Task description:
A line below contains "ATOM 29 O O", and a later one contains "ATOM 58 N N". Repeat both, with every line between them, exactly.

------------

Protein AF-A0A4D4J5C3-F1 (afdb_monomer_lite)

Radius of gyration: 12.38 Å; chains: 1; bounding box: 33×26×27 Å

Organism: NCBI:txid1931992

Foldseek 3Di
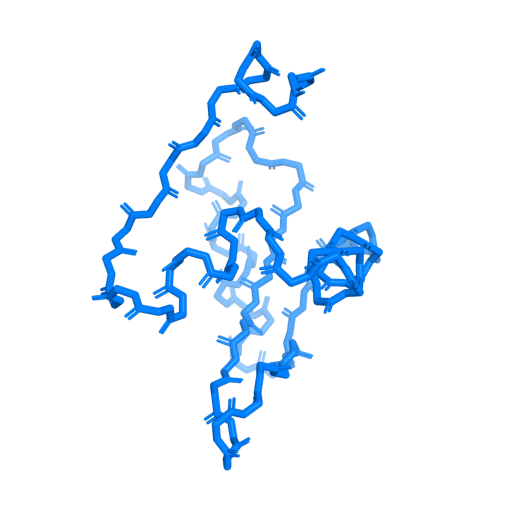:
DVQQVVFVVCCVVPVPDPKGWDWDADPLDTDTPYMDDCVVVVVVVVCVVVCHDQVNVCSVPVDDDDDDPVRVVD

Secondary structure (DSSP, 8-state):
-HHHHHHHHHHHH-TT-S-EEEEEEETTEEEEEEEESTHHHHHHHHHHHHT-SHHHHHHHH-S-----HHHHT-

Sequence (74 aa):
MILRQVCRQVLGAVPEADAAGVTILRDGRPETVACIRDLVLDVEREQRRCGDGPGMVAVSTGEVVHVSGDEAER

pLDDT: mean 90.68, std 9.26, range [50.94, 96.81]

Structure (mmCIF, N/CA/C/O backbone):
data_AF-A0A4D4J5C3-F1
#
_entry.id   AF-A0A4D4J5C3-F1
#
loop_
_atom_site.group_PDB
_atom_site.id
_atom_site.type_symbol
_atom_site.label_atom_id
_atom_site.label_alt_id
_atom_site.label_comp_id
_atom_site.label_asym_id
_atom_site.label_entity_id
_atom_site.label_seq_id
_atom_site.pdbx_PDB_ins_code
_atom_site.Cartn_x
_atom_site.Cartn_y
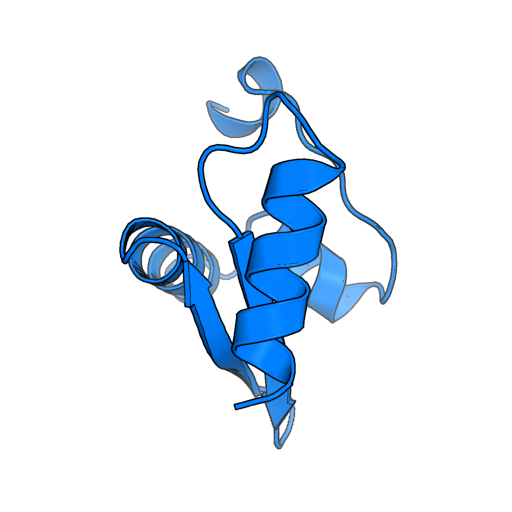_atom_site.Cartn_z
_atom_site.occupancy
_atom_site.B_iso_or_equiv
_atom_site.auth_seq_id
_atom_site.auth_comp_id
_atom_site.auth_asym_id
_atom_site.auth_atom_id
_atom_site.pdbx_PDB_model_num
ATOM 1 N N . MET A 1 1 ? -10.439 3.689 -14.676 1.00 79.25 1 MET A N 1
ATOM 2 C CA . MET A 1 1 ? -10.831 3.754 -13.250 1.00 79.25 1 MET A CA 1
ATOM 3 C C . MET A 1 1 ? -10.023 4.845 -12.570 1.00 79.25 1 MET A C 1
ATOM 5 O O . MET A 1 1 ? -8.809 4.854 -12.744 1.00 79.25 1 MET A O 1
ATOM 9 N N . ILE A 1 2 ? -10.678 5.746 -11.831 1.00 94.88 2 ILE A N 1
ATOM 10 C CA . ILE A 1 2 ? -10.049 6.925 -11.204 1.00 94.88 2 ILE A CA 1
ATOM 11 C C . ILE A 1 2 ? -8.887 6.554 -10.270 1.00 94.88 2 ILE A C 1
ATOM 13 O O . ILE A 1 2 ? -7.822 7.150 -10.355 1.00 94.88 2 ILE A O 1
ATOM 17 N N . LEU A 1 3 ? -9.025 5.483 -9.484 1.00 95.75 3 LEU A N 1
ATOM 18 C CA . LEU A 1 3 ? -7.987 5.038 -8.546 1.00 95.75 3 LEU A CA 1
ATOM 19 C C . LEU A 1 3 ? -6.703 4.574 -9.246 1.00 95.75 3 LEU A C 1
ATOM 21 O O . LEU A 1 3 ? -5.605 4.848 -8.780 1.00 95.75 3 LEU A O 1
ATOM 25 N N . ARG A 1 4 ? -6.813 3.962 -10.431 1.00 95.38 4 ARG A N 1
ATOM 26 C CA . ARG A 1 4 ? -5.630 3.609 -11.232 1.00 95.38 4 ARG A CA 1
ATOM 27 C C . ARG A 1 4 ? -4.918 4.850 -11.780 1.00 95.38 4 ARG A C 1
ATOM 29 O O . ARG A 1 4 ? -3.710 4.812 -11.993 1.00 95.38 4 ARG A O 1
ATOM 36 N N . GLN A 1 5 ? -5.652 5.941 -12.015 1.00 96.38 5 GLN A N 1
ATOM 37 C CA . GLN A 1 5 ? -5.054 7.221 -12.393 1.00 96.38 5 GLN A CA 1
ATOM 38 C C . GLN A 1 5 ? -4.338 7.874 -11.207 1.00 96.38 5 GLN A C 1
ATOM 40 O O . GLN A 1 5 ? -3.251 8.407 -11.401 1.00 96.38 5 GLN A O 1
ATOM 45 N N . VAL A 1 6 ? -4.886 7.764 -9.993 1.00 96.12 6 VAL A N 1
ATOM 46 C CA . VAL A 1 6 ? -4.201 8.199 -8.764 1.00 96.12 6 VAL A CA 1
ATOM 47 C C . VAL A 1 6 ? -2.857 7.483 -8.620 1.00 96.12 6 VAL A C 1
ATOM 49 O O . VAL A 1 6 ? -1.838 8.149 -8.477 1.00 96.12 6 VAL A O 1
ATOM 52 N N . CYS A 1 7 ? -2.809 6.154 -8.781 1.00 96.56 7 CYS A N 1
ATOM 53 C CA . CYS A 1 7 ? -1.536 5.421 -8.751 1.00 96.56 7 CYS A CA 1
ATOM 54 C C . CYS A 1 7 ? -0.527 5.954 -9.784 1.00 96.56 7 CYS A C 1
ATOM 56 O O . CYS A 1 7 ? 0.652 6.092 -9.480 1.00 96.56 7 CYS A O 1
ATOM 58 N N . ARG A 1 8 ? -0.975 6.294 -11.003 1.00 95.75 8 ARG A N 1
ATOM 59 C CA . ARG A 1 8 ? -0.097 6.889 -12.027 1.00 95.75 8 ARG A CA 1
ATOM 60 C C . ARG A 1 8 ? 0.437 8.262 -11.630 1.00 95.75 8 ARG A C 1
ATOM 62 O O . ARG A 1 8 ? 1.586 8.559 -11.925 1.00 95.75 8 ARG A O 1
ATOM 69 N N . GLN A 1 9 ? -0.388 9.091 -10.996 1.00 96.38 9 GLN A N 1
ATOM 70 C CA . GLN A 1 9 ? 0.040 10.403 -10.512 1.00 96.38 9 GLN A CA 1
ATOM 71 C C . GLN A 1 9 ? 1.074 10.271 -9.393 1.00 96.38 9 GLN A C 1
ATOM 73 O O . GLN A 1 9 ? 2.050 11.010 -9.406 1.00 96.38 
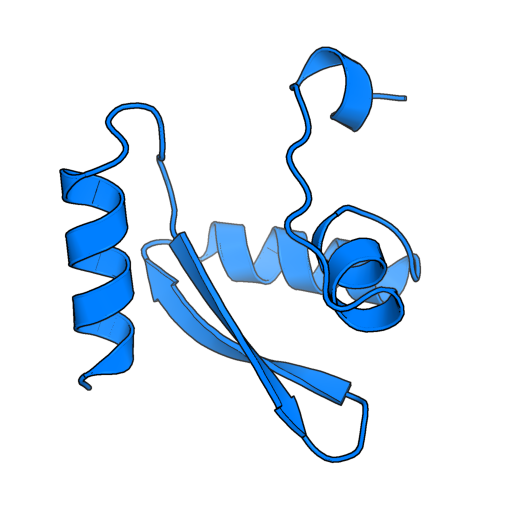9 GLN A O 1
ATOM 78 N N . VAL A 1 10 ? 0.910 9.293 -8.495 1.00 95.50 10 VAL A N 1
ATOM 79 C CA . VAL A 1 10 ? 1.898 8.991 -7.447 1.00 95.50 10 VAL A CA 1
ATOM 80 C C . VAL A 1 10 ? 3.253 8.637 -8.056 1.00 95.50 10 VAL A C 1
ATOM 82 O O . VAL A 1 10 ? 4.244 9.245 -7.677 1.00 95.50 10 VAL A O 1
ATOM 85 N N . LEU A 1 11 ? 3.299 7.751 -9.058 1.00 95.12 11 LEU A N 1
ATOM 86 C CA . LEU A 1 11 ? 4.560 7.414 -9.742 
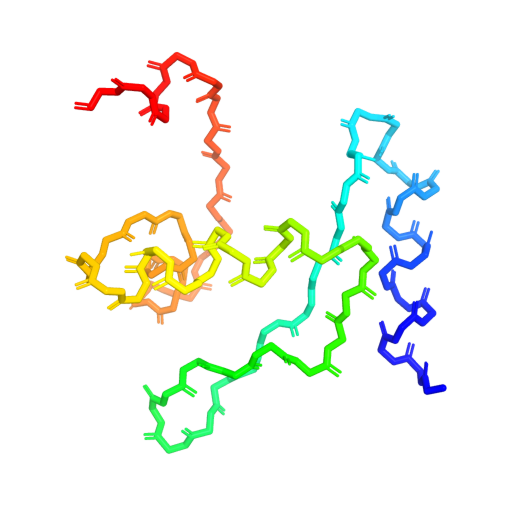1.00 95.12 11 LEU A CA 1
ATOM 87 C C . LEU A 1 11 ? 5.207 8.612 -10.455 1.00 95.12 11 LEU A C 1
ATOM 89 O O . LEU A 1 11 ? 6.416 8.647 -10.631 1.00 95.12 11 LEU A O 1
ATOM 93 N N . GLY A 1 12 ? 4.412 9.591 -10.894 1.00 95.25 12 GLY A N 1
ATOM 94 C CA . GLY A 1 12 ? 4.941 10.832 -11.463 1.00 95.25 12 GLY A CA 1
ATOM 95 C C . GLY A 1 12 ? 5.438 11.832 -10.414 1.00 95.25 12 GLY A C 1
ATOM 96 O O . GLY A 1 12 ? 6.261 12.683 -10.736 1.00 95.25 12 GLY A O 1
ATOM 97 N N . ALA A 1 13 ? 4.925 11.755 -9.185 1.00 96.69 13 ALA A N 1
ATOM 98 C CA . ALA A 1 13 ? 5.238 12.675 -8.092 1.00 96.69 13 ALA A CA 1
ATOM 99 C C . ALA A 1 13 ? 6.335 12.155 -7.150 1.00 96.69 13 ALA A C 1
ATOM 101 O O . ALA A 1 13 ? 6.989 12.963 -6.497 1.00 96.69 13 ALA A O 1
ATOM 102 N N . VAL A 1 14 ? 6.526 10.834 -7.079 1.00 93.50 14 VAL A N 1
ATOM 103 C CA . VAL A 1 14 ? 7.532 10.156 -6.252 1.00 93.50 14 VAL A CA 1
ATOM 104 C C . VAL A 1 14 ? 8.508 9.436 -7.191 1.00 93.50 14 VAL A C 1
ATOM 106 O O . VAL A 1 14 ? 8.210 8.319 -7.618 1.00 93.50 14 VAL A O 1
ATOM 109 N N . PRO A 1 15 ? 9.633 10.071 -7.571 1.00 87.69 15 PRO A N 1
ATOM 110 C CA . PRO A 1 15 ? 10.546 9.550 -8.592 1.00 87.69 15 PRO A CA 1
ATOM 111 C C . PRO A 1 15 ? 11.131 8.168 -8.282 1.00 87.69 15 PRO A C 1
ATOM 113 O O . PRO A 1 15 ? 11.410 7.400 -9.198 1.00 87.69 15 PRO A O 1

------------

Reply:
ATOM 29 O O . ARG A 1 4 ? -3.710 4.812 -11.993 1.00 95.38 4 ARG A O 1
ATOM 36 N N . GLN A 1 5 ? -5.652 5.941 -12.015 1.00 96.38 5 GLN A N 1
ATOM 37 C CA . GLN A 1 5 ? -5.054 7.221 -12.393 1.00 96.38 5 GLN A CA 1
ATOM 38 C C . GLN A 1 5 ? -4.338 7.874 -11.207 1.00 96.38 5 GLN A C 1
ATOM 40 O O . GLN A 1 5 ? -3.251 8.407 -11.401 1.00 96.38 5 GLN A O 1
ATOM 45 N N . VAL A 1 6 ? -4.886 7.764 -9.993 1.00 96.12 6 VAL A N 1
ATOM 46 C CA . VAL A 1 6 ? -4.201 8.199 -8.764 1.00 96.12 6 VAL A CA 1
ATOM 47 C C . VAL A 1 6 ? -2.857 7.483 -8.620 1.00 96.12 6 VAL A C 1
ATOM 49 O O . VAL A 1 6 ? -1.838 8.149 -8.477 1.00 96.12 6 VAL A O 1
ATOM 52 N N . CYS A 1 7 ? -2.809 6.154 -8.781 1.00 96.56 7 CYS A N 1
ATOM 53 C CA . CYS A 1 7 ? -1.536 5.421 -8.751 1.00 96.56 7 CYS A CA 1
ATOM 54 C C . CYS A 1 7 ? -0.527 5.954 -9.784 1.00 96.56 7 CYS A C 1
ATOM 56 O O . CYS A 1 7 ? 0.652 6.092 -9.480 1.00 96.56 7 CYS A O 1
ATOM 58 N N . ARG A 1 8 ? -0.975 6.294 -11.003 1.00 95.75 8 ARG A N 1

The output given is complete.